_Problem_. Copy the entries exactly, through the "ATOM 3 C C ." line.

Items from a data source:
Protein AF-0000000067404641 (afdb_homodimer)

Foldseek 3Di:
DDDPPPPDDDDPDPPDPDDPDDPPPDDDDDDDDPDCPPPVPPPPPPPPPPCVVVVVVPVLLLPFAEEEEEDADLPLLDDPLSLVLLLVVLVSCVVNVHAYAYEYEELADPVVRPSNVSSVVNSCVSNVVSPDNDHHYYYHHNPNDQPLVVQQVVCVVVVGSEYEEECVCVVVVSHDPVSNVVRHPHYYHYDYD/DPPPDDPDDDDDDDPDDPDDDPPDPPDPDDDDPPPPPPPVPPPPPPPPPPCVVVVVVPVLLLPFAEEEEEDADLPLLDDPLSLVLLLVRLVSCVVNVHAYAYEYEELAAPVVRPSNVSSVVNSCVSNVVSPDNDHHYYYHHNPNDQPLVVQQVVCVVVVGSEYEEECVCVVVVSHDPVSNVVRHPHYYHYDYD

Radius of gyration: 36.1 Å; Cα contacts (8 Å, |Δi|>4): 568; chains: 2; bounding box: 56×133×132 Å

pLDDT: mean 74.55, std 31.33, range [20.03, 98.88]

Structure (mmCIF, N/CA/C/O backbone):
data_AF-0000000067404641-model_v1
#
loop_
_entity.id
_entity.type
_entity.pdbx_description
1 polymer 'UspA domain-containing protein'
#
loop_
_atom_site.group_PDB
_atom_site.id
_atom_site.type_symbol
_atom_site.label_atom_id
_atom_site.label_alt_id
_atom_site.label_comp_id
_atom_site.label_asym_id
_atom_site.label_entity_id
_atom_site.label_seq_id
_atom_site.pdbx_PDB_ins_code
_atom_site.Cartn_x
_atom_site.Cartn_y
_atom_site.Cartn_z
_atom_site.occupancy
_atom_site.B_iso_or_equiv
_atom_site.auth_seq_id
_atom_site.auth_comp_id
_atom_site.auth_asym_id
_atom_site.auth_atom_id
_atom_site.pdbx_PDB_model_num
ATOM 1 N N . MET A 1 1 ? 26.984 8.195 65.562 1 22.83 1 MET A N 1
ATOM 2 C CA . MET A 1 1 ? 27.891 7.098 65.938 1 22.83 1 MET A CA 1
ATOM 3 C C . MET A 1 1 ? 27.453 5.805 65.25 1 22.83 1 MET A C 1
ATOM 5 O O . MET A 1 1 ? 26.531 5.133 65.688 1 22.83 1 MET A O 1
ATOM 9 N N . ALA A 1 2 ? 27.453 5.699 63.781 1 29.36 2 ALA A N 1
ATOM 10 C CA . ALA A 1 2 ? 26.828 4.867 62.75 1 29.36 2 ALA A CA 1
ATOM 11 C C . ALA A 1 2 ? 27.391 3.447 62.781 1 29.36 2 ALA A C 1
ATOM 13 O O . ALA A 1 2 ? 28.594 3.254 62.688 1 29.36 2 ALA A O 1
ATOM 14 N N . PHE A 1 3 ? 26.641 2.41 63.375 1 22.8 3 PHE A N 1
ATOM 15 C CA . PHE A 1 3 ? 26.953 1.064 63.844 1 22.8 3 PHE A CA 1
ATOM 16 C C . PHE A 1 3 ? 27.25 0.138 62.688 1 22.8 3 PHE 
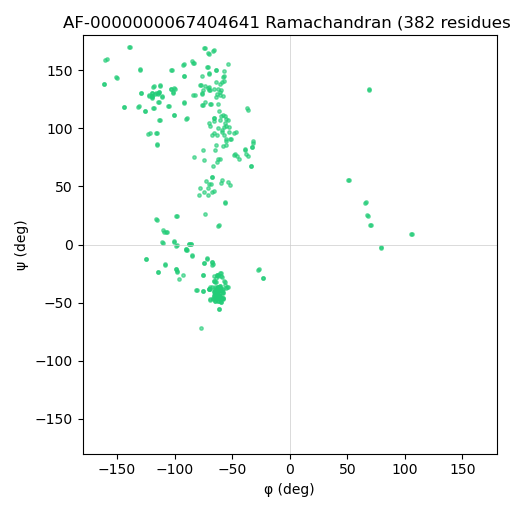A C 1
ATOM 18 O O . PHE A 1 3 ? 26.469 0.063 61.719 1 22.8 3 PHE A O 1
ATOM 25 N N . ALA A 1 4 ? 28.484 -0.296 62.312 1 27.67 4 ALA A N 1
ATOM 26 C CA . ALA A 1 4 ? 29.297 -1.051 61.375 1 27.67 4 ALA A CA 1
ATOM 27 C C . ALA A 1 4 ? 29 -2.545 61.469 1 27.67 4 ALA A C 1
ATOM 29 O O . ALA A 1 4 ? 29.641 -3.264 62.25 1 27.67 4 ALA A O 1
ATOM 30 N N . SER A 1 5 ? 27.562 -2.947 61.531 1 26.05 5 SER A N 1
ATOM 31 C CA . SER A 1 5 ? 27.438 -4.332 61.969 1 26.05 5 SER A CA 1
ATOM 32 C C . SER A 1 5 ? 28.094 -5.293 61 1 26.05 5 SER A C 1
ATOM 34 O O . SER A 1 5 ? 27.969 -5.129 59.781 1 26.05 5 SER A O 1
ATOM 36 N N . SER A 1 6 ? 29.078 -6.094 61.375 1 27.91 6 SER A N 1
ATOM 37 C CA . SER A 1 6 ? 30.109 -7.035 60.938 1 27.91 6 SER A CA 1
ATOM 38 C C . SER A 1 6 ? 29.484 -8.336 60.438 1 27.91 6 SER A C 1
ATOM 40 O O . SER A 1 6 ? 29.047 -9.164 61.25 1 27.91 6 SER A O 1
ATOM 42 N N . LEU A 1 7 ? 28.484 -8.297 59.469 1 29.84 7 LEU A N 1
ATOM 43 C CA . LEU A 1 7 ? 27.75 -9.531 59.188 1 29.84 7 LEU A CA 1
ATOM 44 C C . LEU A 1 7 ? 28.703 -10.641 58.75 1 29.84 7 LEU A C 1
ATOM 46 O O . LEU A 1 7 ? 29.5 -10.453 57.844 1 29.84 7 LEU A O 1
ATOM 50 N N . LEU A 1 8 ? 28.859 -11.703 59.625 1 25.03 8 LEU A N 1
ATOM 51 C CA . LEU A 1 8 ? 29.766 -12.828 59.781 1 25.03 8 LEU A CA 1
ATOM 52 C C . LEU A 1 8 ? 29.625 -13.805 58.625 1 25.03 8 LEU A C 1
ATOM 54 O O . LEU A 1 8 ? 28.516 -13.977 58.094 1 25.03 8 LEU A O 1
ATOM 58 N N . PRO A 1 9 ? 30.719 -14.359 57.938 1 30.03 9 PRO A N 1
ATOM 59 C CA . PRO A 1 9 ? 31.047 -15.109 56.719 1 30.03 9 PRO A CA 1
ATOM 60 C C . PRO A 1 9 ? 30.641 -16.578 56.812 1 30.03 9 PRO A C 1
ATOM 62 O O . PRO A 1 9 ? 31.062 -17.281 57.719 1 30.03 9 PRO A O 1
ATOM 65 N N . ALA A 1 10 ? 29.297 -17 56.75 1 27.98 10 ALA A N 1
ATOM 66 C CA . ALA A 1 10 ? 28.938 -18.359 57.156 1 27.98 10 ALA A CA 1
ATOM 67 C C . ALA A 1 10 ? 29.719 -19.391 56.344 1 27.98 10 ALA A C 1
ATOM 69 O O . ALA A 1 10 ? 30.094 -19.125 55.188 1 27.98 10 ALA A O 1
ATOM 70 N N . PRO A 1 11 ? 30.109 -20.547 56.969 1 22.95 11 PRO A N 1
ATOM 71 C CA . PRO A 1 11 ? 31.125 -21.578 56.719 1 22.95 11 PRO A CA 1
ATOM 72 C C . PRO A 1 11 ? 30.766 -22.5 55.562 1 22.95 11 PRO A C 1
ATOM 74 O O . PRO A 1 11 ? 29.594 -22.625 55.188 1 22.95 11 PRO A O 1
ATOM 77 N N . ALA A 1 12 ? 31.672 -22.875 54.625 1 26.62 12 ALA A N 1
ATOM 78 C CA . ALA A 1 12 ? 31.828 -23.562 53.344 1 26.62 12 ALA A CA 1
ATOM 79 C C . ALA A 1 12 ? 31.625 -25.078 53.5 1 26.62 12 ALA A C 1
ATOM 81 O O . ALA A 1 12 ? 32.594 -25.812 53.75 1 26.62 12 ALA A O 1
ATOM 82 N N . SER A 1 13 ? 30.469 -25.594 54.219 1 22.31 13 SER A N 1
ATOM 83 C CA . SER A 1 13 ? 30.547 -27 54.625 1 22.31 13 SER A CA 1
ATOM 84 C C . SER A 1 13 ? 30.703 -27.906 53.406 1 22.31 13 SER A C 1
ATOM 86 O O . SER A 1 13 ? 30.172 -27.625 52.312 1 22.31 13 SER A O 1
ATOM 88 N N . GLY A 1 14 ? 31.609 -28.844 53.312 1 23.06 14 GLY A N 1
ATOM 89 C CA . GLY A 1 14 ? 32.375 -29.797 52.531 1 23.06 14 GLY A CA 1
ATOM 90 C C . GLY A 1 14 ? 31.562 -30.984 52.094 1 23.06 14 GLY A C 1
ATOM 91 O O . GLY A 1 14 ? 32.125 -32 51.625 1 23.06 14 GLY A O 1
ATOM 92 N N . VAL A 1 15 ? 30.141 -30.891 51.938 1 24 15 VAL A N 1
ATOM 93 C CA . VAL A 1 15 ? 29.531 -32.219 52.031 1 24 15 VAL A CA 1
ATOM 94 C C . VAL A 1 15 ? 30.016 -33.094 50.875 1 24 15 VAL A C 1
ATOM 96 O O . VAL A 1 15 ? 30.109 -32.625 49.719 1 24 15 VAL A O 1
ATOM 99 N N . ARG A 1 16 ? 30.547 -34.281 51.156 1 21.03 16 ARG A N 1
ATOM 100 C CA . ARG A 1 16 ? 31.25 -35.406 50.625 1 21.03 16 ARG A CA 1
ATOM 101 C C . ARG A 1 16 ? 30.375 -36.156 49.594 1 21.03 16 ARG A C 1
ATOM 103 O O . ARG A 1 16 ? 29.203 -36.438 49.844 1 21.03 16 ARG A O 1
ATOM 110 N N . ALA A 1 17 ? 30.734 -36.062 48.312 1 23.98 17 ALA A N 1
ATOM 111 C CA . ALA A 1 17 ? 30.172 -36.531 47.062 1 23.98 17 ALA A CA 1
ATOM 112 C C . ALA A 1 17 ? 30.109 -38.062 47.031 1 23.98 17 ALA A C 1
ATOM 114 O O . ALA A 1 17 ? 31.141 -38.75 46.969 1 23.98 17 ALA A O 1
ATOM 115 N N . SER A 1 18 ? 29.141 -38.719 47.812 1 21.59 18 SER A N 1
ATOM 116 C CA . SER A 1 18 ? 29.109 -40.188 47.938 1 21.59 18 SER A CA 1
ATOM 117 C C . SER A 1 18 ? 28.938 -40.875 46.594 1 21.59 18 SER A C 1
ATOM 119 O O . SER A 1 18 ? 28.359 -40.281 45.656 1 21.59 18 SER A O 1
ATOM 121 N N . HIS A 1 19 ? 29.703 -41.906 46.25 1 24.45 19 HIS A N 1
ATOM 122 C CA . HIS A 1 19 ? 30.078 -42.781 45.156 1 24.45 19 HIS A CA 1
ATOM 123 C C . HIS A 1 19 ? 28.891 -43.594 44.688 1 24.45 19 HIS A C 1
ATOM 125 O O . HIS A 1 19 ? 28.188 -44.219 45.5 1 24.45 19 HIS A O 1
ATOM 131 N N . ALA A 1 20 ? 28.109 -43.125 43.594 1 25.66 20 ALA A N 1
ATOM 132 C CA . ALA A 1 20 ? 26.906 -43.688 43 1 25.66 20 ALA A CA 1
ATOM 133 C C . ALA A 1 20 ? 27.109 -45.156 42.594 1 25.66 20 ALA A C 1
ATOM 135 O O . ALA A 1 20 ? 28.109 -45.469 41.969 1 25.66 20 ALA A O 1
ATOM 136 N N . PRO A 1 21 ? 26.531 -46.094 43.312 1 27.89 21 PRO A N 1
ATOM 137 C CA . PRO A 1 21 ? 26.766 -47.531 43.156 1 27.89 21 PRO A CA 1
ATOM 138 C C . PRO A 1 21 ? 26.391 -48.031 41.75 1 27.89 21 PRO A C 1
ATOM 140 O O . PRO A 1 21 ? 25.625 -47.375 41.062 1 27.89 21 PRO A O 1
ATOM 143 N N . GLU A 1 22 ? 27.141 -48.906 41.062 1 30.05 22 GLU A N 1
ATOM 144 C CA . GLU A 1 22 ? 27.297 -49.531 39.781 1 30.05 22 GLU A CA 1
ATOM 145 C C . GLU A 1 22 ? 26.109 -50.469 39.469 1 30.05 22 GLU A C 1
ATOM 147 O O . GLU A 1 22 ? 25.922 -51.469 40.156 1 30.05 22 GLU A O 1
ATOM 152 N N . LEU A 1 23 ? 24.844 -49.875 39.25 1 25.56 23 LEU A N 1
ATOM 153 C CA . LEU A 1 23 ? 23.641 -50.688 39.125 1 25.56 23 LEU A CA 1
ATOM 154 C C . LEU A 1 23 ? 23.781 -51.719 37.969 1 25.56 23 LEU A C 1
ATOM 156 O O . LEU A 1 23 ? 24.094 -51.312 36.844 1 25.56 23 LEU A O 1
ATOM 160 N N . ALA A 1 24 ? 24.203 -52.938 38.219 1 28.25 24 ALA A N 1
ATOM 161 C CA . ALA A 1 24 ? 24.406 -54.125 37.406 1 28.25 24 ALA A CA 1
ATOM 162 C C . ALA A 1 24 ? 23.125 -54.531 36.719 1 28.25 24 ALA A C 1
ATOM 164 O O . ALA A 1 24 ? 22.125 -54.875 37.344 1 28.25 24 ALA A O 1
ATOM 165 N N . PHE A 1 25 ? 22.812 -53.875 35.469 1 25.64 25 PHE A N 1
ATOM 166 C CA . PHE A 1 25 ? 21.578 -54.094 34.75 1 25.64 25 PHE A CA 1
ATOM 167 C C . PHE A 1 25 ? 21.453 -55.562 34.312 1 25.64 25 PHE A C 1
ATOM 169 O O . PHE A 1 25 ? 22.375 -56.125 33.75 1 25.64 25 PHE A O 1
ATOM 176 N N . PRO A 1 26 ? 20.672 -56.312 35.062 1 30.05 26 PRO A N 1
ATOM 177 C CA . PRO A 1 26 ? 20.516 -57.75 34.844 1 30.05 26 PRO A CA 1
ATOM 178 C C . PRO A 1 26 ? 19.984 -58.094 33.438 1 30.05 26 PRO A C 1
ATOM 180 O O . PRO A 1 26 ? 19.344 -57.25 32.812 1 30.05 26 PRO A O 1
ATOM 183 N N . PRO A 1 27 ? 20.438 -59.125 32.719 1 32.47 27 PRO A N 1
ATOM 184 C CA . PRO A 1 27 ? 20.328 -59.594 31.312 1 32.47 27 PRO A CA 1
ATOM 185 C C . PRO A 1 27 ? 18.906 -60.031 30.969 1 32.47 27 PRO A C 1
ATOM 187 O O . PRO A 1 27 ? 18.281 -60.781 31.719 1 32.47 27 PRO A O 1
ATOM 190 N N . VAL A 1 28 ? 18.016 -59.156 30.375 1 25.25 28 VAL A N 1
ATOM 191 C CA . VAL A 1 28 ? 16.594 -59.375 30.109 1 25.25 28 VAL A CA 1
ATOM 192 C C . VAL A 1 28 ? 16.406 -60.469 29.078 1 25.25 28 VAL A C 1
ATOM 194 O O . VAL A 1 28 ? 16.891 -60.375 27.953 1 25.25 28 VAL A O 1
ATOM 197 N N . ASN A 1 29 ? 16.172 -61.688 29.453 1 23.31 29 ASN A N 1
ATOM 198 C CA . ASN A 1 29 ? 16.062 -62.938 28.734 1 23.31 29 ASN A CA 1
ATOM 199 C C . ASN A 1 29 ? 14.93 -62.906 27.703 1 23.31 29 ASN A C 1
ATOM 201 O O . ASN A 1 29 ? 15.07 -63.406 26.594 1 23.31 29 ASN A O 1
ATOM 205 N N . ARG A 1 30 ? 13.594 -62.469 27.953 1 24.72 30 ARG A N 1
ATOM 206 C CA . ARG A 1 30 ? 12.523 -63.438 27.703 1 24.72 30 ARG A CA 1
ATOM 207 C C . ARG A 1 30 ? 12.109 -63.438 26.234 1 24.72 30 ARG A C 1
ATOM 209 O O . ARG A 1 30 ? 12.219 -62.406 25.562 1 24.72 30 ARG A O 1
ATOM 216 N N . LYS A 1 31 ? 11.477 -64.5 25.609 1 26.2 31 LYS A N 1
ATOM 217 C CA . LYS A 1 31 ? 11.219 -65.312 24.406 1 26.2 31 LYS A CA 1
ATOM 218 C C . LYS A 1 31 ? 9.992 -64.812 23.656 1 26.2 31 LYS A C 1
ATOM 220 O O . LYS A 1 31 ? 9.719 -65.25 22.531 1 26.2 31 LYS A O 1
ATOM 225 N N . GLY A 1 32 ? 8.922 -64.125 24.219 1 26.33 32 GLY A N 1
ATOM 226 C CA . GLY A 1 32 ? 7.594 -64.5 23.766 1 26.33 32 GLY A CA 1
ATOM 227 C C . GLY A 1 32 ? 7.273 -63.969 22.375 1 26.33 32 GLY A C 1
ATOM 228 O O . GLY A 1 32 ? 7.82 -62.969 21.938 1 26.33 32 GLY A O 1
ATOM 229 N N . GLY A 1 33 ? 6.719 -64.75 21.391 1 28.5 33 GLY A N 1
ATOM 230 C CA . GLY A 1 33 ? 6.441 -64.812 19.969 1 28.5 33 GLY A CA 1
ATOM 231 C C . GLY A 1 33 ? 5.273 -63.906 19.562 1 28.5 33 GLY A C 1
ATOM 232 O O . GLY A 1 33 ? 4.121 -64.188 19.859 1 28.5 33 GLY A O 1
ATOM 233 N N . VAL A 1 34 ? 5.145 -62.656 19.984 1 27.3 34 VAL A N 1
ATOM 234 C CA . VAL A 1 34 ? 3.891 -61.938 19.75 1 27.3 34 VAL A CA 1
ATOM 235 C C . VAL A 1 34 ? 3.637 -61.812 18.25 1 27.3 34 VAL A C 1
ATOM 237 O O . VAL A 1 34 ? 4.566 -61.594 17.484 1 27.3 34 VAL A O 1
ATOM 240 N N . SER A 1 35 ? 2.502 -62.5 17.797 1 28.94 35 SER A N 1
ATOM 241 C CA . SER A 1 35 ? 1.83 -62.562 16.5 1 28.94 35 SER A CA 1
ATOM 242 C C . SER A 1 35 ? 1.438 -61.188 15.992 1 28.94 35 SER A C 1
ATOM 244 O O . SER A 1 35 ? 0.812 -60.406 16.703 1 28.94 35 SER A O 1
ATOM 246 N N . LEU A 1 36 ? 2.154 -60.594 15.055 1 25.08 36 LEU A N 1
ATOM 247 C CA . LEU A 1 36 ? 2.102 -59.281 14.406 1 25.08 36 LEU A CA 1
ATOM 248 C C . LEU A 1 36 ? 0.84 -59.156 13.555 1 25.08 36 LEU A C 1
ATOM 250 O O . LEU A 1 36 ? 0.748 -59.75 12.477 1 25.08 36 LEU A O 1
ATOM 254 N N . ARG A 1 37 ? -0.431 -59.312 14.172 1 28.06 37 ARG A N 1
ATOM 255 C CA . ARG A 1 37 ? -1.599 -59.062 13.336 1 28.06 37 ARG A CA 1
ATOM 256 C C . ARG A 1 37 ? -1.55 -57.656 12.727 1 28.06 37 ARG A C 1
ATOM 258 O O . ARG A 1 37 ? -1.444 -56.656 13.453 1 28.06 37 ARG A O 1
ATOM 265 N N . ARG A 1 38 ? -1.222 -57.562 11.438 1 24.09 38 ARG A N 1
ATOM 266 C CA . ARG A 1 38 ? -1.097 -56.438 10.523 1 24.09 38 ARG A CA 1
ATOM 267 C C . ARG A 1 38 ? -2.416 -55.688 10.398 1 24.09 38 ARG A C 1
ATOM 269 O O . ARG A 1 38 ? 
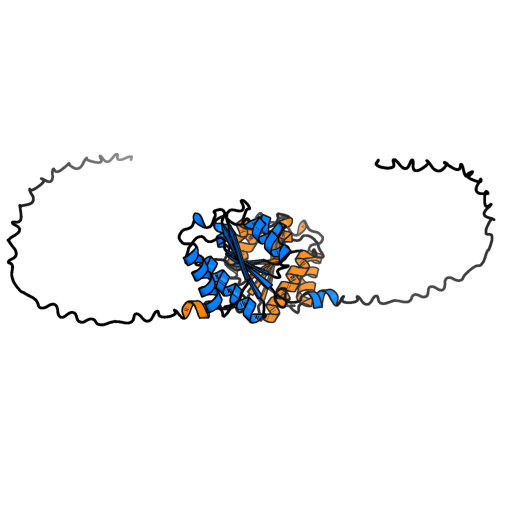-3.373 -56.188 9.805 1 24.09 38 ARG A O 1
ATOM 276 N N . ARG A 1 39 ? -3.049 -55.25 11.508 1 25.36 39 ARG A N 1
ATOM 277 C CA . ARG A 1 39 ? -4.285 -54.5 11.289 1 25.36 39 ARG A CA 1
ATOM 278 C C . ARG A 1 39 ? -4.047 -53.312 10.375 1 25.36 39 ARG A C 1
ATOM 280 O O . ARG A 1 39 ? -3.232 -52.438 10.688 1 25.36 39 ARG A O 1
ATOM 287 N N . GLY A 1 40 ? -4.199 -53.469 9.125 1 25.03 40 GLY A N 1
ATOM 288 C CA . GLY A 1 40 ? -4.137 -52.469 8.07 1 25.03 40 GLY A CA 1
ATOM 289 C C . GLY A 1 40 ? -5.102 -51.312 8.281 1 25.03 40 GLY A C 1
ATOM 290 O O . GLY A 1 40 ? -6.301 -51.469 8.039 1 25.03 40 GLY A O 1
ATOM 291 N N . ALA A 1 41 ? -5.387 -50.812 9.445 1 25.31 41 ALA A N 1
ATOM 292 C CA . ALA A 1 41 ? -6.395 -49.75 9.516 1 25.31 41 ALA A CA 1
ATOM 293 C C . ALA A 1 41 ? -6.008 -48.562 8.641 1 25.31 41 ALA A C 1
ATOM 295 O O . ALA A 1 41 ? -4.883 -48.062 8.727 1 25.31 41 ALA A O 1
ATOM 296 N N . ARG A 1 42 ? -6.613 -48.469 7.484 1 26.84 42 ARG A N 1
ATOM 297 C CA . ARG A 1 42 ? -6.66 -47.375 6.516 1 26.84 42 ARG A CA 1
ATOM 298 C C . ARG A 1 42 ? -7.082 -46.062 7.184 1 26.84 42 ARG A C 1
ATOM 300 O O . ARG A 1 42 ? -8.242 -45.906 7.57 1 26.84 42 ARG A O 1
ATOM 307 N N . HIS A 1 43 ? -6.438 -45.656 8.289 1 28.77 43 HIS A N 1
ATOM 308 C CA . HIS A 1 43 ? -6.82 -44.312 8.758 1 28.77 43 HIS A CA 1
ATOM 309 C C . HIS A 1 43 ? -6.758 -43.281 7.629 1 28.77 43 HIS A C 1
ATOM 311 O O . HIS A 1 43 ? -5.703 -43.094 7.02 1 28.77 43 HIS A O 1
ATOM 317 N N . GLY A 1 44 ? -7.801 -43.094 6.949 1 26.41 44 GLY A N 1
ATOM 318 C CA . GLY A 1 44 ? -8.031 -42 6.027 1 26.41 44 GLY A CA 1
ATOM 319 C C . GLY A 1 44 ? -7.668 -40.656 6.609 1 26.41 44 GLY A C 1
ATOM 320 O O . GLY A 1 44 ? -8.18 -40.281 7.664 1 26.41 44 GLY A O 1
ATOM 321 N N . VAL A 1 45 ? -6.414 -40.375 6.629 1 28.73 45 VAL A N 1
ATOM 322 C CA . VAL A 1 45 ? -6 -39.031 6.969 1 28.73 45 VAL A CA 1
ATOM 323 C C . VAL A 1 45 ? -6.875 -38 6.234 1 28.73 45 VAL A C 1
ATOM 325 O O . VAL A 1 45 ? -6.812 -37.906 5.008 1 28.73 45 VAL A O 1
ATOM 328 N N . ARG A 1 46 ? -8.109 -37.906 6.738 1 27.72 46 ARG A N 1
ATOM 329 C CA . ARG A 1 46 ? -8.875 -36.75 6.301 1 27.72 46 ARG A CA 1
ATOM 330 C C . ARG A 1 46 ? -8.039 -35.469 6.395 1 27.72 46 ARG A C 1
ATOM 332 O O . ARG A 1 46 ? -7.461 -35.188 7.441 1 27.72 46 ARG A O 1
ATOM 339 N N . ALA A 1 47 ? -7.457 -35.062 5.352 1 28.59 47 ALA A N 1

_Answer for the task_.
Protein AF-0000000067404641 (afdb_homodimer)

Foldseek 3Di:
DDDPPPPDDDDPDPPDPDDPDDPPPDDDDDDDDPDCPPPVPPPPPPPPPPCVVVVVVPVLLLPFAEEEEEDADLPLLDDPLSLVLLLVVLVSCVVNVHAYAYEYEELADPVVRPSNVSSVVNSCVSNVVSPDNDHHYYYHHNPNDQPLVVQQVVCVVVVGSEYEEECVCVVVVSHDPVSNVVRHPHYYHYDYD/DPPPDDPDDDDDDDPDDPDDDPPDPPDPDDDDPPPPPPPVPPPPPPPPPPCVVVVVVPVLLLPFAEEEEEDADLPLLDDPLSLVLLLVRLVSCVVNVHAYAYEYEELAAPVVRPSNVSSVVNSCVSNVVSPDNDHHYYYHHNPNDQPLVVQQVVCVVVVGSEYEEECVCVVVVSHDPVSNVVRHPHYYHYDYD

Radius of gyration: 36.1 Å; Cα contacts (8 Å, |Δi|>4): 568; chains: 2; bounding box: 56×133×132 Å

pLDDT: mean 74.55, std 31.33, range [20.03, 98.88]

Structure (mmCIF, N/CA/C/O backbone):
data_AF-0000000067404641-model_v1
#
loop_
_entity.id
_entity.type
_entity.pdbx_description
1 polymer 'UspA domain-containing protein'
#
loop_
_atom_site.group_PDB
_atom_site.id
_atom_site.type_symbol
_atom_site.label_atom_id
_atom_site.label_alt_id
_atom_site.label_comp_id
_atom_site.label_asym_id
_atom_site.label_entity_id
_atom_site.label_seq_id
_atom_site.pdbx_PDB_ins_code
_atom_site.Cartn_x
_atom_site.Cartn_y
_atom_site.Cartn_z
_atom_site.occupancy
_atom_site.B_iso_or_equiv
_atom_site.auth_seq_id
_atom_site.auth_comp_id
_atom_site.auth_asym_id
_atom_site.auth_atom_id
_atom_site.pdbx_PDB_model_num
ATOM 1 N N . MET A 1 1 ? 26.984 8.195 65.562 1 22.83 1 MET A N 1
ATOM 2 C CA . MET A 1 1 ? 27.891 7.098 65.938 1 22.83 1 MET A CA 1
ATOM 3 C C . MET A 1 1 ? 27.453 5.805 65.25 1 22.83 1 MET A C 1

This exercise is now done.